# CM9 Flixster Stream Error



## Toid (Mar 14, 2012)

Mod Type:: Application

Difficulty:: Moderate

Mod Status:: Alpha

Apply In:: ADB

Carrier:: N/A (WiFi)

Requires Root:: Yes

Android Version:: 4.0.3 (ICS)

Source:: 
Hey Guys,

I have been running android on my touchpad since it was first released by cyanogenmod. I have been very happy with the results and am thankful for everyone's hard work. My touchpad (CM9 Alpha 2) has allowed me to play everything I have thrown at it...well almost everything. Recently I have tried to play my Ultraviolet movies. I have tried both the flixster app and from the web-site. The flixster app states that the decvice is rooted so it will not play. The web-site states it needs microsoft silverlight. I have heard some people with phones that once had stock roms would use the program OTA rootkeeper. I tried this, but it does not seem to work. My speculation is because the device never had a stock rom. Does anyone know a work around? I would love to be able to watch my ultraviolet movies from my touchpad. Thanks!


----------



## Droidzombie (Dec 21, 2011)

Same issue here. I would love to get this working as well.
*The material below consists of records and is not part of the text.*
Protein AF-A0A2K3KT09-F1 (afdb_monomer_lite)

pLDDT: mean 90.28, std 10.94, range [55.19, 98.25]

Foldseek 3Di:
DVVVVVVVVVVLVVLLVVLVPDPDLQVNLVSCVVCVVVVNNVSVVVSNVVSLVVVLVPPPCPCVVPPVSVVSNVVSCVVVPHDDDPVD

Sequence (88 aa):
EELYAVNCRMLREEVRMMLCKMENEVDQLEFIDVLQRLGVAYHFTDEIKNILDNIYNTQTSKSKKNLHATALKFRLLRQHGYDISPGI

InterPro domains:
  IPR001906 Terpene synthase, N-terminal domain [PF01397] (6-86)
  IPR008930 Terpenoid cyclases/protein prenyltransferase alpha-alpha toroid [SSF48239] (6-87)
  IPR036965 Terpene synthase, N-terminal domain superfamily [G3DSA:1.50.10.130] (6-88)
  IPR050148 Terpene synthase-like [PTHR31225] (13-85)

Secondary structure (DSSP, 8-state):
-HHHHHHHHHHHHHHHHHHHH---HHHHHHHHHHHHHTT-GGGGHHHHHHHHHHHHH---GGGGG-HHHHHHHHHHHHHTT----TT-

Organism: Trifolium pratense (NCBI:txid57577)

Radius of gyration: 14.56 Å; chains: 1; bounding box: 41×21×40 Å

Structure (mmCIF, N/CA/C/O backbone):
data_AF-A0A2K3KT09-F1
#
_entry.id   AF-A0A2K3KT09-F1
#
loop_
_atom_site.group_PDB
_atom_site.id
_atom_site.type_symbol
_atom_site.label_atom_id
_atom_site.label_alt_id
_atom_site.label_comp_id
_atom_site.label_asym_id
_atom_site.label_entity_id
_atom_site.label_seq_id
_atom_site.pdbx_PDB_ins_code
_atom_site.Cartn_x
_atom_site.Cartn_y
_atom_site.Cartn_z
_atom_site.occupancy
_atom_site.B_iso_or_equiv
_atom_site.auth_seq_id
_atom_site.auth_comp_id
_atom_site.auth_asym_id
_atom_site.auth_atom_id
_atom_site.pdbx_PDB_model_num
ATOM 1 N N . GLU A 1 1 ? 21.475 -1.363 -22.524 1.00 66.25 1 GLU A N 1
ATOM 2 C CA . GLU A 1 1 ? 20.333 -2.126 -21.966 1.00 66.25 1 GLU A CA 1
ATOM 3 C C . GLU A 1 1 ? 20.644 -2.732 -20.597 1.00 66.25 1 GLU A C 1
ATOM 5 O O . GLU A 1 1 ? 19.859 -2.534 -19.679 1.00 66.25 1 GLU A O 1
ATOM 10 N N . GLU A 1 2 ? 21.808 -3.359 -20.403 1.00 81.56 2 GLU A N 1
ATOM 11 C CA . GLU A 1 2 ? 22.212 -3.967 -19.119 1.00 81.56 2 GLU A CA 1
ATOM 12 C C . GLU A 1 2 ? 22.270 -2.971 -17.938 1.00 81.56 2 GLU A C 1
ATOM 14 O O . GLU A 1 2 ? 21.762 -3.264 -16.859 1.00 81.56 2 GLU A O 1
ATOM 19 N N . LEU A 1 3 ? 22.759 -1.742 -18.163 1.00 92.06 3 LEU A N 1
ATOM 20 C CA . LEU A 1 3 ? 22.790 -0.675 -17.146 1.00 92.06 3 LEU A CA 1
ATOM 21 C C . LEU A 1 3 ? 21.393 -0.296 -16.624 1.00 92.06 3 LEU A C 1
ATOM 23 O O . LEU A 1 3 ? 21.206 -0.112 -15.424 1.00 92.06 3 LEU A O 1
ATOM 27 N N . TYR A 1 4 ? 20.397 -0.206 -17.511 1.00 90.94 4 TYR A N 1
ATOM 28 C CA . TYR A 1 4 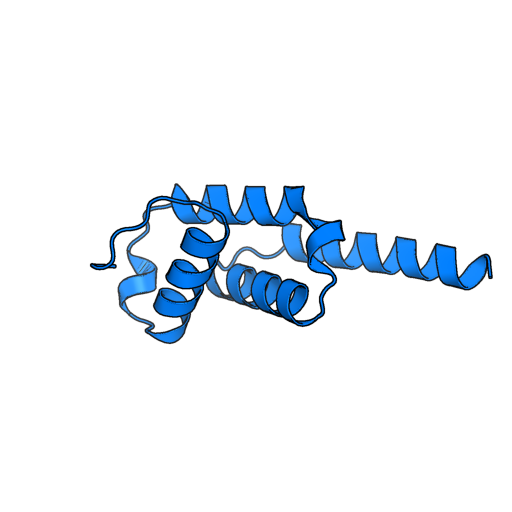? 19.023 0.112 -17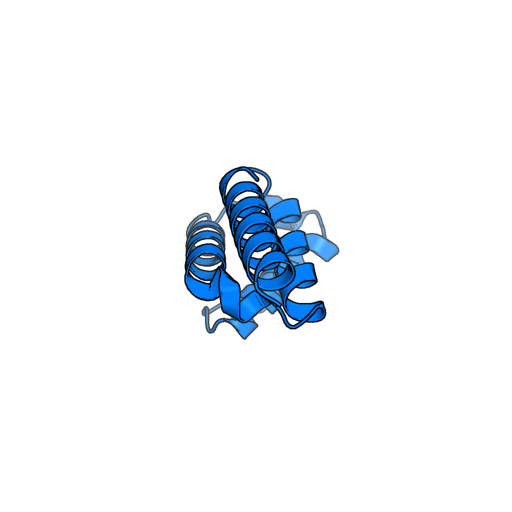.110 1.00 90.94 4 TYR A CA 1
ATOM 29 C C . TYR A 1 4 ? 18.429 -1.012 -16.261 1.00 90.94 4 TYR A C 1
ATOM 31 O O . TYR A 1 4 ? 17.802 -0.740 -15.241 1.00 90.94 4 TYR A O 1
ATOM 39 N N . ALA A 1 5 ? 18.684 -2.271 -16.627 1.00 93.31 5 ALA A N 1
ATOM 40 C CA . ALA A 1 5 ? 18.236 -3.418 -15.846 1.00 93.31 5 ALA A CA 1
ATOM 41 C C . ALA A 1 5 ? 18.877 -3.453 -14.448 1.00 93.31 5 ALA A C 1
ATOM 43 O O . ALA A 1 5 ? 18.183 -3.736 -13.470 1.00 93.31 5 ALA A O 1
ATOM 44 N N . VAL A 1 6 ? 20.172 -3.133 -14.336 1.00 95.06 6 VAL A N 1
ATOM 45 C CA . VAL A 1 6 ? 20.873 -3.032 -13.044 1.00 95.06 6 VAL A CA 1
ATOM 46 C C . VAL A 1 6 ? 20.283 -1.908 -12.190 1.00 95.06 6 VAL A C 1
ATOM 48 O O . VAL A 1 6 ? 19.907 -2.156 -11.045 1.00 95.06 6 VAL A O 1
ATOM 51 N N . ASN A 1 7 ? 20.098 -0.714 -12.757 1.00 94.69 7 ASN A N 1
ATOM 52 C CA . ASN A 1 7 ? 19.505 0.419 -12.042 1.00 94.69 7 ASN A CA 1
ATOM 53 C C . ASN A 1 7 ? 18.077 0.110 -11.566 1.00 94.69 7 ASN A C 1
ATOM 55 O O . ASN A 1 7 ? 17.732 0.403 -10.424 1.00 94.69 7 ASN A O 1
ATOM 59 N N . CYS A 1 8 ? 17.256 -0.543 -12.397 1.00 94.38 8 CYS A N 1
ATOM 60 C CA . CYS A 1 8 ? 15.917 -0.972 -11.996 1.00 94.38 8 CYS A CA 1
ATOM 61 C C . CYS A 1 8 ? 15.946 -1.960 -10.823 1.00 94.38 8 CYS A C 1
ATOM 63 O O . CYS A 1 8 ? 15.094 -1.870 -9.943 1.00 94.38 8 CYS A O 1
ATOM 65 N N . ARG A 1 9 ? 16.903 -2.898 -10.787 1.00 95.38 9 ARG A N 1
ATOM 66 C CA . ARG A 1 9 ? 17.054 -3.817 -9.647 1.00 95.38 9 ARG A CA 1
ATOM 67 C C . ARG A 1 9 ? 17.434 -3.060 -8.380 1.00 95.38 9 ARG A C 1
ATOM 69 O O . ARG A 1 9 ? 16.797 -3.267 -7.357 1.00 95.38 9 ARG A O 1
ATOM 76 N N . MET A 1 10 ? 18.404 -2.151 -8.465 1.00 96.69 10 MET A N 1
ATOM 77 C CA . MET A 1 10 ? 18.831 -1.347 -7.316 1.00 96.69 10 MET A CA 1
ATOM 78 C C . MET A 1 10 ? 17.690 -0.500 -6.746 1.00 96.69 10 MET A C 1
ATOM 80 O O . MET A 1 10 ? 17.452 -0.535 -5.544 1.00 96.69 10 MET A O 1
ATOM 84 N N . LEU A 1 11 ? 16.937 0.189 -7.609 1.00 97.12 11 LEU A N 1
ATOM 85 C CA . LEU A 1 11 ? 15.783 0.990 -7.193 1.00 97.12 11 LEU A CA 1
ATOM 86 C C . LEU A 1 11 ? 14.686 0.131 -6.552 1.00 97.12 11 LEU A C 1
ATOM 88 O O . LEU A 1 11 ? 14.077 0.545 -5.570 1.00 97.12 11 LEU A O 1
ATOM 92 N N . ARG A 1 12 ? 14.438 -1.081 -7.068 1.00 96.81 12 ARG A N 1
ATOM 93 C CA . ARG A 1 12 ? 13.486 -2.014 -6.445 1.00 96.81 12 ARG A CA 1
ATOM 94 C C . ARG A 1 12 ? 13.927 -2.412 -5.037 1.00 96.81 12 ARG A C 1
ATOM 96 O O . ARG A 1 12 ? 13.100 -2.386 -4.132 1.00 96.81 12 ARG A O 1
ATOM 103 N N . GLU A 1 13 ? 15.202 -2.739 -4.836 1.00 97.06 13 GLU A N 1
ATOM 104 C CA . GLU A 1 13 ? 15.712 -3.062 -3.496 1.00 97.06 13 GLU A CA 1
ATOM 105 C C . GLU A 1 13 ? 15.636 -1.864 -2.545 1.00 97.06 13 GLU A C 1
ATOM 107 O O . GLU A 1 13 ? 15.277 -2.019 -1.380 1.00 97.06 13 GLU A O 1
ATOM 112 N N . GLU A 1 14 ? 15.909 -0.654 -3.032 1.00 96.88 14 GLU A N 1
ATOM 113 C CA . GLU A 1 14 ? 15.797 0.560 -2.225 1.00 96.88 14 GLU A CA 1
ATOM 114 C C . GLU A 1 14 ? 14.354 0.793 -1.753 1.00 96.88 14 GLU A C 1
ATOM 116 O O . GLU A 1 14 ? 14.117 0.983 -0.559 1.00 96.88 14 GLU A O 1
ATOM 121 N N . VAL A 1 15 ? 13.378 0.680 -2.659 1.00 96.94 15 VAL A N 1
ATOM 122 C CA . VAL A 1 15 ? 11.949 0.802 -2.326 1.00 96.94 15 VAL A CA 1
ATOM 123 C C . VAL A 1 15 ? 11.508 -0.290 -1.344 1.00 96.94 15 VAL A C 1
ATOM 125 O O . VAL A 1 15 ? 10.777 0.001 -0.395 1.00 96.94 15 VAL A O 1
ATOM 128 N N . ARG A 1 16 ? 11.993 -1.529 -1.504 1.00 96.12 16 ARG A N 1
ATOM 129 C CA . ARG A 1 16 ? 11.751 -2.622 -0.545 1.00 96.12 16 ARG A CA 1
ATOM 130 C C . ARG A 1 16 ? 12.289 -2.277 0.845 1.00 96.12 16 ARG A C 1
ATOM 132 O O . ARG A 1 16 ? 11.594 -2.456 1.841 1.00 96.12 16 ARG A O 1
ATOM 139 N N . MET A 1 17 ? 13.502 -1.735 0.926 1.00 94.94 17 MET A N 1
ATOM 140 C CA . MET A 1 17 ? 14.087 -1.308 2.198 1.00 94.94 17 MET A CA 1
ATOM 141 C C . MET A 1 17 ? 13.314 -0.152 2.841 1.00 94.94 17 MET A C 1
ATOM 143 O O . MET A 1 17 ? 13.221 -0.109 4.068 1.00 94.94 17 MET A O 1
ATOM 147 N N . MET A 1 18 ? 12.752 0.767 2.049 1.00 94.94 18 MET A N 1
ATOM 148 C CA . MET A 1 18 ? 11.883 1.833 2.560 1.00 94.94 18 MET A CA 1
ATOM 149 C C . MET A 1 18 ? 10.606 1.259 3.189 1.00 94.94 18 MET A C 1
ATOM 151 O O . MET A 1 18 ? 10.284 1.631 4.316 1.00 94.94 18 MET A O 1
ATOM 155 N N . LEU A 1 19 ? 9.945 0.300 2.526 1.00 93.31 19 LEU A N 1
ATOM 156 C CA . LEU A 1 19 ? 8.769 -0.403 3.067 1.00 93.31 19 LEU A CA 1
ATOM 157 C C . LEU A 1 19 ? 9.066 -1.075 4.416 1.00 93.31 19 LEU A C 1
ATOM 159 O O . LEU A 1 19 ? 8.285 -0.944 5.353 1.00 93.31 19 LEU A O 1
ATOM 163 N N . CYS A 1 20 ? 10.212 -1.752 4.537 1.00 88.19 20 CYS A N 1
ATOM 164 C CA . CYS A 1 20 ? 10.594 -2.460 5.762 1.00 88.19 20 CYS A CA 1
ATOM 165 C C . CYS A 1 20 ? 10.985 -1.539 6.931 1.00 88.19 20 CYS A C 1
ATOM 167 O O . CYS A 1 20 ? 10.938 -1.972 8.079 1.00 88.19 20 CYS A O 1
ATOM 169 N N . LYS A 1 21 ? 11.429 -0.306 6.656 1.00 91.19 21 LYS A N 1
ATOM 170 C CA . LYS A 1 21 ? 11.922 0.632 7.681 1.00 91.19 21 LYS A CA 1
ATOM 171 C C . LYS A 1 21 ? 10.860 1.588 8.211 1.00 91.19 21 LYS A C 1
ATOM 173 O O . LYS A 1 21 ? 11.088 2.213 9.242 1.00 91.19 21 LYS A O 1
ATOM 178 N N . MET A 1 22 ? 9.741 1.757 7.511 1.00 89.50 22 MET A N 1
ATOM 179 C CA . MET A 1 22 ? 8.659 2.609 7.999 1.00 89.50 22 MET A CA 1
ATOM 180 C C . MET A 1 22 ? 8.000 1.973 9.220 1.00 89.50 22 MET A C 1
ATOM 182 O O . MET A 1 22 ? 7.546 0.834 9.157 1.00 89.50 22 MET A O 1
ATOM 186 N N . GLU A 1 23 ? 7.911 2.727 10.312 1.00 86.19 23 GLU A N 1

One workaround (which is totally annoying, time consuming and works only sometimes): Since UltaViolet does not actually supply the movie (stream it from their site) its streamed from other sites (where ever your digital copy is from). I've been able to get streaming videos from Universal to play on my CM9 TP. You will have to go through the tablet browser (cannot use Chrome, it doesn't work). If you can suffer through trying to log in to the site and deal with trying to get the picture centered in the browser display, it does work.
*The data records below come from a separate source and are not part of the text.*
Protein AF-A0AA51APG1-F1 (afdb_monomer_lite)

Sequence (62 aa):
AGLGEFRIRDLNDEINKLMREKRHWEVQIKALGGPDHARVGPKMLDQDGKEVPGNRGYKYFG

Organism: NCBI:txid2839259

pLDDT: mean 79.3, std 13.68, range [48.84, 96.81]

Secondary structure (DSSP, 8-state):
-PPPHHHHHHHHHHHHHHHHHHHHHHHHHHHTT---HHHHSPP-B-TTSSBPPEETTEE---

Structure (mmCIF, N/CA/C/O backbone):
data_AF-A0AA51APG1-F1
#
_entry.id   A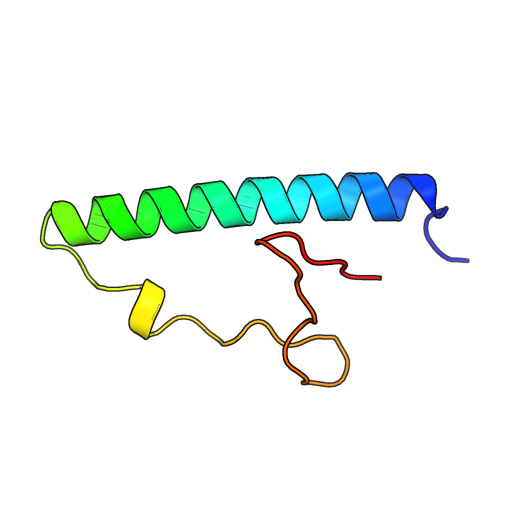F-A0AA51APG1-F1
#
loop_
_atom_site.group_PDB
_atom_site.id
_atom_site.type_symbol
_atom_site.label_atom_id
_atom_site.label_alt_id
_atom_site.label_comp_id
_atom_site.label_asym_id
_atom_site.label_entity_id
_atom_site.label_seq_id
_atom_site.pdbx_PDB_ins_code
_atom_site.Cartn_x
_atom_site.Cartn_y
_atom_site.Cartn_z
_atom_site.occupancy
_atom_site.B_iso_or_equiv
_atom_site.auth_seq_id
_atom_site.auth_comp_id
_atom_site.auth_asym_id
_atom_site.auth_atom_id
_atom_site.pdbx_PDB_model_num
ATOM 1 N N . ALA A 1 1 ? 12.210 -15.764 -21.461 1.00 48.84 1 ALA A N 1
ATOM 2 C CA . ALA A 1 1 ? 12.465 -14.343 -21.759 1.00 48.84 1 ALA A CA 1
ATOM 3 C C . ALA A 1 1 ? 11.700 -13.522 -20.732 1.00 48.84 1 ALA A C 1
ATOM 5 O O . ALA A 1 1 ? 10.491 -13.379 -20.858 1.00 48.84 1 ALA A O 1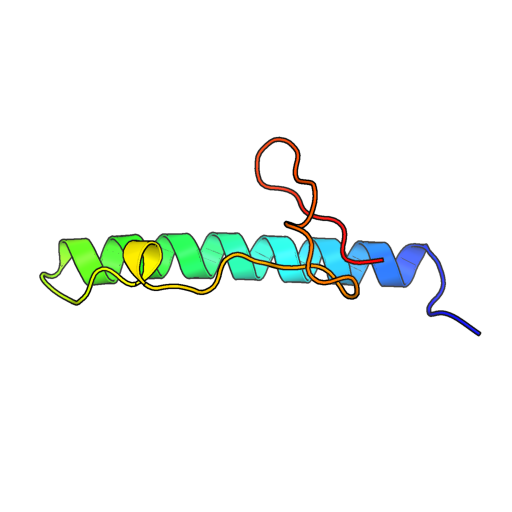
ATOM 6 N N . GLY A 1 2 ? 12.376 -13.156 -19.640 1.00 58.28 2 GLY A N 1
ATOM 7 C CA . GLY A 1 2 ? 11.770 -12.417 -18.534 1.00 58.28 2 GLY A CA 1
ATOM 8 C C . GLY A 1 2 ? 11.411 -10.998 -18.957 1.00 58.28 2 GLY A C 1
ATOM 9 O O . GLY A 1 2 ? 12.047 -10.436 -19.851 1.00 58.28 2 GLY A O 1
ATOM 10 N N . LEU A 1 3 ? 10.385 -10.431 -18.321 1.00 63.59 3 LEU A N 1
ATOM 11 C CA . LEU A 1 3 ? 10.156 -8.987 -18.325 1.00 63.59 3 LEU A CA 1
ATOM 12 C C . LEU A 1 3 ? 11.504 -8.311 -18.029 1.00 63.59 3 LEU A C 1
ATOM 14 O O . LEU A 1 3 ? 12.201 -8.736 -17.112 1.00 63.59 3 LEU A O 1
ATOM 18 N N . GLY A 1 4 ? 11.922 -7.333 -18.836 1.00 81.31 4 GLY A N 1
ATOM 19 C CA . GLY A 1 4 ? 13.208 -6.665 -18.608 1.00 81.31 4 GLY A CA 1
ATOM 20 C C . GLY A 1 4 ? 13.299 -6.124 -17.176 1.00 81.31 4 GLY A C 1
ATOM 21 O O . GLY A 1 4 ? 12.281 -5.727 -16.616 1.00 81.31 4 GLY A O 1
ATOM 22 N N . GLU A 1 5 ? 14.503 -6.082 -16.600 1.00 84.69 5 GLU A N 1
ATOM 23 C CA . GLU A 1 5 ? 14.777 -5.645 -15.215 1.00 84.69 5 GLU A CA 1
ATOM 24 C C . GLU A 1 5 ? 14.019 -4.363 -14.820 1.00 84.69 5 GLU A C 1
ATOM 26 O O . GLU A 1 5 ? 13.464 -4.260 -13.730 1.00 84.69 5 GLU A O 1
ATOM 31 N N . PHE A 1 6 ? 13.918 -3.402 -15.743 1.00 85.31 6 PHE A N 1
ATOM 32 C CA . PHE A 1 6 ? 13.146 -2.173 -15.550 1.00 85.31 6 PHE A CA 1
ATOM 33 C C . PHE A 1 6 ? 11.665 -2.441 -15.242 1.00 85.31 6 PHE A C 1
ATOM 35 O O . PHE A 1 6 ? 11.105 -1.906 -14.292 1.00 85.31 6 PHE A O 1
ATOM 42 N N . ARG A 1 7 ? 11.040 -3.338 -16.005 1.00 87.12 7 ARG A N 1
ATOM 43 C CA . ARG A 1 7 ? 9.630 -3.686 -15.846 1.00 87.12 7 ARG A CA 1
ATOM 44 C C . ARG A 1 7 ? 9.375 -4.468 -14.560 1.00 87.12 7 ARG A C 1
ATOM 46 O O . ARG A 1 7 ? 8.315 -4.307 -13.966 1.00 87.12 7 ARG A O 1
ATOM 53 N N . ILE A 1 8 ? 10.330 -5.288 -14.124 1.00 87.31 8 ILE A N 1
ATOM 54 C CA . ILE A 1 8 ? 10.252 -5.985 -12.832 1.00 87.31 8 ILE A CA 1
ATOM 55 C C . ILE A 1 8 ? 10.276 -4.968 -11.682 1.00 87.31 8 ILE A C 1
ATOM 57 O O . ILE A 1 8 ? 9.483 -5.083 -10.751 1.00 87.31 8 ILE A O 1
ATOM 61 N N . ARG A 1 9 ? 11.114 -3.927 -11.764 1.00 88.25 9 ARG A N 1
ATOM 62 C CA . ARG A 1 9 ? 11.149 -2.850 -10.760 1.00 88.25 9 ARG A CA 1
ATOM 63 C C . ARG A 1 9 ? 9.852 -2.057 -10.693 1.00 88.25 9 ARG A C 1
ATOM 65 O O . ARG A 1 9 ? 9.333 -1.887 -9.596 1.00 88.25 9 ARG A O 1
ATOM 72 N N . ASP A 1 10 ? 9.296 -1.662 -11.836 1.00 91.56 10 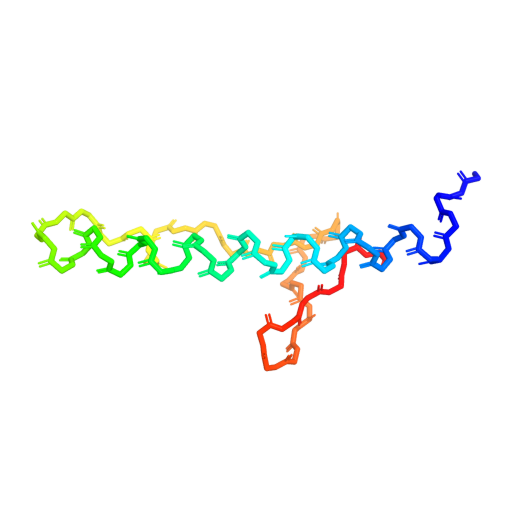ASP A N 1
ATOM 73 C CA . ASP A 1 10 ? 8.008 -0.955 -11.872 1.00 91.56 10 ASP A CA 1
ATOM 74 C C . ASP A 1 10 ? 6.903 -1.766 -11.181 1.00 91.56 10 ASP A C 1
ATOM 76 O O . ASP A 1 10 ? 6.131 -1.240 -10.379 1.00 91.56 10 ASP A O 1
ATOM 80 N N . LEU A 1 11 ? 6.856 -3.072 -11.461 1.00 90.94 11 LEU A N 1
ATOM 81 C CA . LEU A 1 11 ? 5.893 -3.982 -10.845 1.00 90.94 11 LEU A CA 1
ATOM 82 C C . LEU A 1 11 ? 6.135 -4.122 -9.339 1.00 90.94 11 LEU A C 1
ATOM 84 O O . LEU A 1 11 ? 5.181 -4.113 -8.564 1.00 90.94 11 LEU A O 1
ATOM 88 N N . ASN A 1 12 ? 7.391 -4.201 -8.901 1.00 89.06 12 ASN A N 1
ATOM 89 C CA . ASN A 1 12 ? 7.715 -4.223 -7.477 1.00 89.06 12 ASN A CA 1
ATOM 90 C C . ASN A 1 12 ? 7.288 -2.934 -6.775 1.00 89.06 12 ASN A C 1
ATOM 92 O O . ASN A 1 12 ? 6.728 -2.987 -5.680 1.00 89.06 12 ASN A O 1
ATOM 96 N N . ASP A 1 13 ? 7.493 -1.778 -7.393 1.00 91.31 13 ASP A N 1
ATOM 97 C CA . ASP A 1 13 ? 7.078 -0.496 -6.830 1.00 91.31 13 ASP A CA 1
ATOM 98 C C . ASP A 1 13 ? 5.549 -0.401 -6.722 1.00 91.31 13 ASP A C 1
ATOM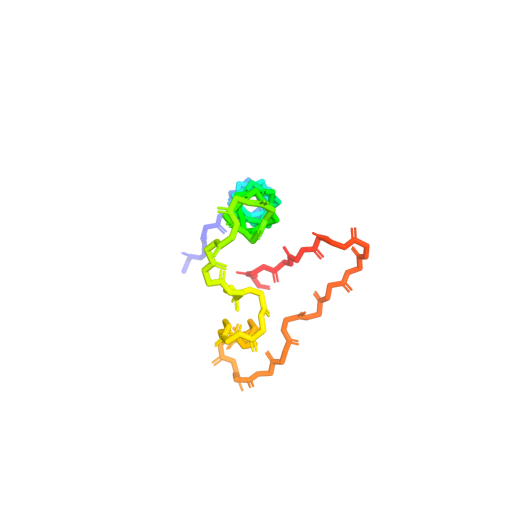 100 O O . ASP A 1 13 ? 5.024 0.039 -5.690 1.00 91.31 13 ASP A O 1
ATOM 104 N N . GLU A 1 14 ? 4.826 -0.890 -7.732 1.00 94.12 14 GLU A N 1
ATOM 105 C CA . GLU A 1 14 ? 3.364 -0.975 -7.730 1.00 94.12 14 GLU A CA 1
ATOM 106 C C . GLU A 1 14 ? 2.846 -1.924 -6.639 1.00 94.12 14 GLU A C 1
ATOM 108 O O . GLU A 1 14 ? 1.995 -1.532 -5.834 1.00 94.12 14 GLU A O 1
ATOM 113 N N . ILE A 1 15 ? 3.418 -3.127 -6.518 1.00 89.06 15 ILE A N 1
ATOM 114 C CA . ILE A 1 15 ? 3.061 -4.081 -5.459 1.00 89.06 15 ILE A CA 1
ATOM 115 C C . ILE A 1 15 ? 3.324 -3.465 -4.079 1.00 89.06 15 ILE A C 1
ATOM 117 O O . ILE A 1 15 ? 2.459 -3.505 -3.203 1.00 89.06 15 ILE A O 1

The process was Login to UltraViolet -> click on a Universal Movie -> sends you to Universal's site to login (you may be able to skip UltraViolet and jump right to this part) -> Login to Universal -> Pick a movie -> Loads into the browser lags a few times and then plays.


----------



## Toid (Mar 14, 2012)

I tried that today. Looks like, Paramount Pictures still uses Microsoft Silverlight. Is there an Android Alternative for this?


----------



## tsudeki (Dec 7, 2012)

Hey guys! I know I'm necroing a thread, but I wanted to post this solution I found so others with the same problem can get it resolved.

I encountered the same "Your device is rooted.." error with Flixster. I Googled around, found this thread and others. Finally I found something that suggested a program to hide your root program. So I did. From the play store, I downloaded the "Hide my Root" program (the free version), and used it to hide my su binary. When you first open the application it gives a disclaimer, then provides the options to hide your su app and binary. I only had to hide the binary to get Flixster to work (hiding the su app failed anyway).

Upon opening Flixster, I tried my movie(s) again and each one I tried now worked.

Don't forget to unhide your su binary when you're done with your movie watching!

Hope this helps someone.


----------